_TASK TO CARRY OUT_
Return the lines of the listing below exactly as they appear, beginning at the one with "ATOM 5 O O ." and stopping after the one with "ATOM 41 N N"; do not include pictures.
::: DATA TO PROCESS
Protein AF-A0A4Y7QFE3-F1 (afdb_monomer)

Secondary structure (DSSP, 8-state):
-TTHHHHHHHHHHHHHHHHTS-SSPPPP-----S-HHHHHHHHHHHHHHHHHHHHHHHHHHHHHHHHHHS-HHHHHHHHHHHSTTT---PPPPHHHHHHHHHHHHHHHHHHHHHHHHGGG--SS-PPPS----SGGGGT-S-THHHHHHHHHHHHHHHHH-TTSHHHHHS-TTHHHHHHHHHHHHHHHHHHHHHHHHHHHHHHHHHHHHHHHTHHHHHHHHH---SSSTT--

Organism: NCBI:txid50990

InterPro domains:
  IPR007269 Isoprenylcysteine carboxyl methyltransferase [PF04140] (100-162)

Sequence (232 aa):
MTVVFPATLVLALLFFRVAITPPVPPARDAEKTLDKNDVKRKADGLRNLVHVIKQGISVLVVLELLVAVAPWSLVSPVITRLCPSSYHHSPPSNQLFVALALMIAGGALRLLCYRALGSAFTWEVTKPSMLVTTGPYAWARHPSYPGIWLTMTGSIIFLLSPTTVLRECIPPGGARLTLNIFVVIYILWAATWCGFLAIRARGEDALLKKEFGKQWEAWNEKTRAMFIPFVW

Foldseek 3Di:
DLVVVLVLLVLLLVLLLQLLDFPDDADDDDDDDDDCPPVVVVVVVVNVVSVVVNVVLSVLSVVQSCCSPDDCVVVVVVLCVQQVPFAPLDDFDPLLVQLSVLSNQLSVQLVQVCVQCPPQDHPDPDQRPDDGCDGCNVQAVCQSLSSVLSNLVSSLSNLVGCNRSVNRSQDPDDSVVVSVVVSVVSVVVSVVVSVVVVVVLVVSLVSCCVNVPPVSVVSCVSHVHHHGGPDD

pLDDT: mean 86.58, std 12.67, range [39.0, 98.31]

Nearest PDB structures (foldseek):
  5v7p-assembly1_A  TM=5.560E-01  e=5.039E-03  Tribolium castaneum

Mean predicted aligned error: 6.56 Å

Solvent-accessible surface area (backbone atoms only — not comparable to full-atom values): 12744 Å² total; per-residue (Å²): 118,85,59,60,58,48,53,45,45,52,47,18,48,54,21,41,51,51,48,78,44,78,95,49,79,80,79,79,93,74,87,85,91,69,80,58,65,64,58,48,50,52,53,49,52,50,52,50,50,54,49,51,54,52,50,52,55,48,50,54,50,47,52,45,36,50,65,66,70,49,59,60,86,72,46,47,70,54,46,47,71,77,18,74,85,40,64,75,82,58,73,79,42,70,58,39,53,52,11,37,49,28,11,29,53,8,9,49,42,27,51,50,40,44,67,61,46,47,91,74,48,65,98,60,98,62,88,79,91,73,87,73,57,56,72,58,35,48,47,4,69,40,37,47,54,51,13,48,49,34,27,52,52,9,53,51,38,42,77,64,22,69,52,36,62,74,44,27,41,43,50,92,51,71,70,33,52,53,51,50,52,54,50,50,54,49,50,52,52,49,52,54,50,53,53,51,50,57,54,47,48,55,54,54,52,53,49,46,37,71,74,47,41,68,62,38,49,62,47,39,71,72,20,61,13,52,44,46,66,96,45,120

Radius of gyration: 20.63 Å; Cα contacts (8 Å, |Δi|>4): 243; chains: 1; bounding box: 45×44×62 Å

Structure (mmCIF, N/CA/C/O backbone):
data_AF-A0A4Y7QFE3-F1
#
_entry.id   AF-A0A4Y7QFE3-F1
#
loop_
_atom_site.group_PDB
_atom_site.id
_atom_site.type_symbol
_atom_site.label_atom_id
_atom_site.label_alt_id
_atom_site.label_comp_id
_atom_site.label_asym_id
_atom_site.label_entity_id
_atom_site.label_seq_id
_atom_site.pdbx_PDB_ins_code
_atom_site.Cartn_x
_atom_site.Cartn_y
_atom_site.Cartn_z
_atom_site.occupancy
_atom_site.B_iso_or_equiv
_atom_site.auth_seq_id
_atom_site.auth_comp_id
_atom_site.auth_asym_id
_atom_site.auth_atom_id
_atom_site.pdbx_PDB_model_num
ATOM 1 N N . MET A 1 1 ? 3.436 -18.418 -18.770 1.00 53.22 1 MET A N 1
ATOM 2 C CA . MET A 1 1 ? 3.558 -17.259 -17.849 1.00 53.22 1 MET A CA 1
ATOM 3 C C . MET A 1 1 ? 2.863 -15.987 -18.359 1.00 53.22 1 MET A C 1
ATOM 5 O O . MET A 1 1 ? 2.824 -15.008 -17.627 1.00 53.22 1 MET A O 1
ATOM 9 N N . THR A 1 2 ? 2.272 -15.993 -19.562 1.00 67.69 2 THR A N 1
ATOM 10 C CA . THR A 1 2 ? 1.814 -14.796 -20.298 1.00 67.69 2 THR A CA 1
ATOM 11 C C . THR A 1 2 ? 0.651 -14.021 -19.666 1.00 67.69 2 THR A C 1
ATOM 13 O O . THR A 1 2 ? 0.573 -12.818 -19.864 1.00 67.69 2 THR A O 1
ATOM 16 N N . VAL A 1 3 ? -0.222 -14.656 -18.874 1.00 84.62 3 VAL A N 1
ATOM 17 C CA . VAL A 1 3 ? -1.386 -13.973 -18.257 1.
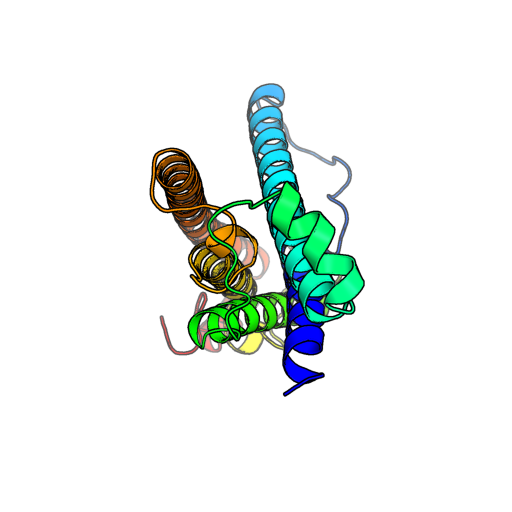00 84.62 3 VAL A CA 1
ATOM 18 C C . VAL A 1 3 ? -1.190 -13.683 -16.764 1.00 84.62 3 VAL A C 1
ATOM 20 O O . VAL A 1 3 ? -1.723 -12.707 -16.243 1.00 84.62 3 VAL A O 1
ATOM 23 N N . VAL A 1 4 ? -0.395 -14.502 -16.068 1.00 91.31 4 VAL A N 1
ATOM 24 C CA . VAL A 1 4 ? -0.255 -14.439 -14.601 1.00 91.31 4 VAL A CA 1
ATOM 25 C C . VAL A 1 4 ? 0.321 -13.101 -14.148 1.00 91.31 4 VAL A C 1
ATOM 27 O O . VAL A 1 4 ? -0.209 -12.486 -13.225 1.00 91.31 4 VAL A O 1
ATOM 30 N N . PHE A 1 5 ? 1.385 -12.633 -14.799 1.00 93.88 5 PHE A N 1
ATOM 31 C CA . PHE A 1 5 ? 2.049 -11.396 -14.399 1.00 93.88 5 PHE A CA 1
ATOM 32 C C . PHE A 1 5 ? 1.160 -10.153 -14.620 1.00 93.88 5 PHE A C 1
ATOM 34 O O . PHE A 1 5 ? 0.912 -9.444 -13.640 1.00 93.88 5 PHE A O 1
ATOM 41 N N . PRO A 1 6 ? 0.557 -9.939 -15.810 1.00 94.75 6 PRO A N 1
ATOM 42 C CA . PRO A 1 6 ? -0.427 -8.872 -16.003 1.00 94.75 6 PRO A CA 1
ATOM 43 C C . PRO A 1 6 ? -1.615 -8.931 -15.034 1.00 94.75 6 PRO A C 1
ATOM 45 O O . PRO A 1 6 ? -1.986 -7.914 -14.450 1.00 94.75 6 PRO A O 1
ATOM 48 N N . ALA A 1 7 ? -2.187 -10.118 -14.798 1.00 95.56 7 ALA A N 1
ATOM 49 C CA . ALA A 1 7 ? -3.285 -10.279 -13.845 1.00 95.56 7 ALA A CA 1
ATOM 50 C C . ALA A 1 7 ? -2.868 -9.889 -12.415 1.00 95.56 7 ALA A C 1
ATOM 52 O O . ALA A 1 7 ? -3.621 -9.223 -11.702 1.00 95.56 7 ALA A O 1
ATOM 53 N N . THR A 1 8 ? -1.644 -10.240 -12.010 1.00 96.00 8 THR A N 1
ATOM 54 C CA . THR A 1 8 ? -1.091 -9.872 -10.699 1.00 96.00 8 THR A CA 1
ATOM 55 C C . THR A 1 8 ? -0.921 -8.354 -10.570 1.00 96.00 8 THR A C 1
ATOM 57 O O . THR A 1 8 ? -1.264 -7.795 -9.529 1.00 96.00 8 THR A O 1
ATOM 60 N N . LEU A 1 9 ? -0.468 -7.663 -11.624 1.00 96.88 9 LEU A N 1
ATOM 61 C CA . LEU A 1 9 ? -0.366 -6.197 -11.647 1.00 96.88 9 LEU A CA 1
ATOM 62 C C . LEU A 1 9 ? -1.738 -5.523 -11.508 1.00 96.88 9 LEU A C 1
ATOM 64 O O . LEU A 1 9 ? -1.877 -4.579 -10.730 1.00 96.88 9 LEU A O 1
ATOM 68 N N . VAL A 1 10 ? -2.763 -6.031 -12.204 1.00 97.50 10 VAL A N 1
ATOM 69 C CA . VAL A 1 10 ? -4.142 -5.525 -12.088 1.00 97.50 10 VAL A CA 1
ATOM 70 C C . VAL A 1 10 ? -4.657 -5.679 -10.658 1.00 97.50 10 VAL A C 1
ATOM 72 O O . VAL A 1 10 ? -5.153 -4.715 -10.074 1.00 97.50 10 VAL A O 1
ATOM 75 N N . LEU A 1 11 ? -4.504 -6.864 -10.061 1.00 97.31 11 LEU A N 1
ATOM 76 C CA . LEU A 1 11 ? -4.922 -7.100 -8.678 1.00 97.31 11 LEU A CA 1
::::::
_REPLY_
ATOM 5 O O . MET A 1 1 ? 2.824 -15.008 -17.627 1.00 53.22 1 MET A O 1
ATOM 9 N N . THR A 1 2 ? 2.272 -15.993 -19.562 1.00 67.69 2 THR A N 1
ATOM 10 C CA . THR A 1 2 ? 1.814 -14.796 -20.298 1.00 67.69 2 THR A CA 1
ATOM 11 C C . THR A 1 2 ? 0.651 -14.021 -19.666 1.00 67.69 2 THR A C 1
ATOM 13 O O . THR A 1 2 ? 0.573 -12.818 -19.864 1.00 67.69 2 THR A O 1
ATOM 16 N N . VAL A 1 3 ? -0.222 -14.656 -18.874 1.00 84.62 3 VAL A N 1
ATOM 17 C CA . VAL A 1 3 ? -1.386 -13.973 -18.257 1.
00 84.62 3 VAL A CA 1
ATOM 18 C C . VAL A 1 3 ? -1.190 -13.683 -16.764 1.00 84.62 3 VAL A C 1
ATOM 20 O O . VAL A 1 3 ? -1.723 -12.707 -16.243 1.00 84.62 3 VAL A O 1
ATOM 23 N N . VAL A 1 4 ? -0.395 -14.502 -16.068 1.00 91.31 4 VAL A N 1
ATOM 24 C CA . VAL A 1 4 ? -0.255 -14.439 -14.601 1.00 91.31 4 VAL A CA 1
ATOM 25 C C . VAL A 1 4 ? 0.321 -13.101 -14.148 1.00 91.31 4 VAL A C 1
ATOM 27 O O . VAL A 1 4 ? -0.209 -12.486 -13.225 1.00 91.31 4 VAL A O 1
ATOM 30 N N . PHE A 1 5 ? 1.385 -12.633 -14.799 1.00 93.88 5 PHE A N 1
ATOM 31 C CA . PHE A 1 5 ? 2.049 -11.396 -14.399 1.00 93.88 5 PHE A CA 1
ATOM 32 C C . PHE A 1 5 ? 1.160 -10.153 -14.620 1.00 93.88 5 PHE A C 1
ATOM 34 O O . PHE A 1 5 ? 0.912 -9.444 -13.640 1.00 93.88 5 PHE A O 1
ATOM 41 N N . PRO A 1 6 ? 0.557 -9.939 -15.810 1.00 94.75 6 PRO A N 1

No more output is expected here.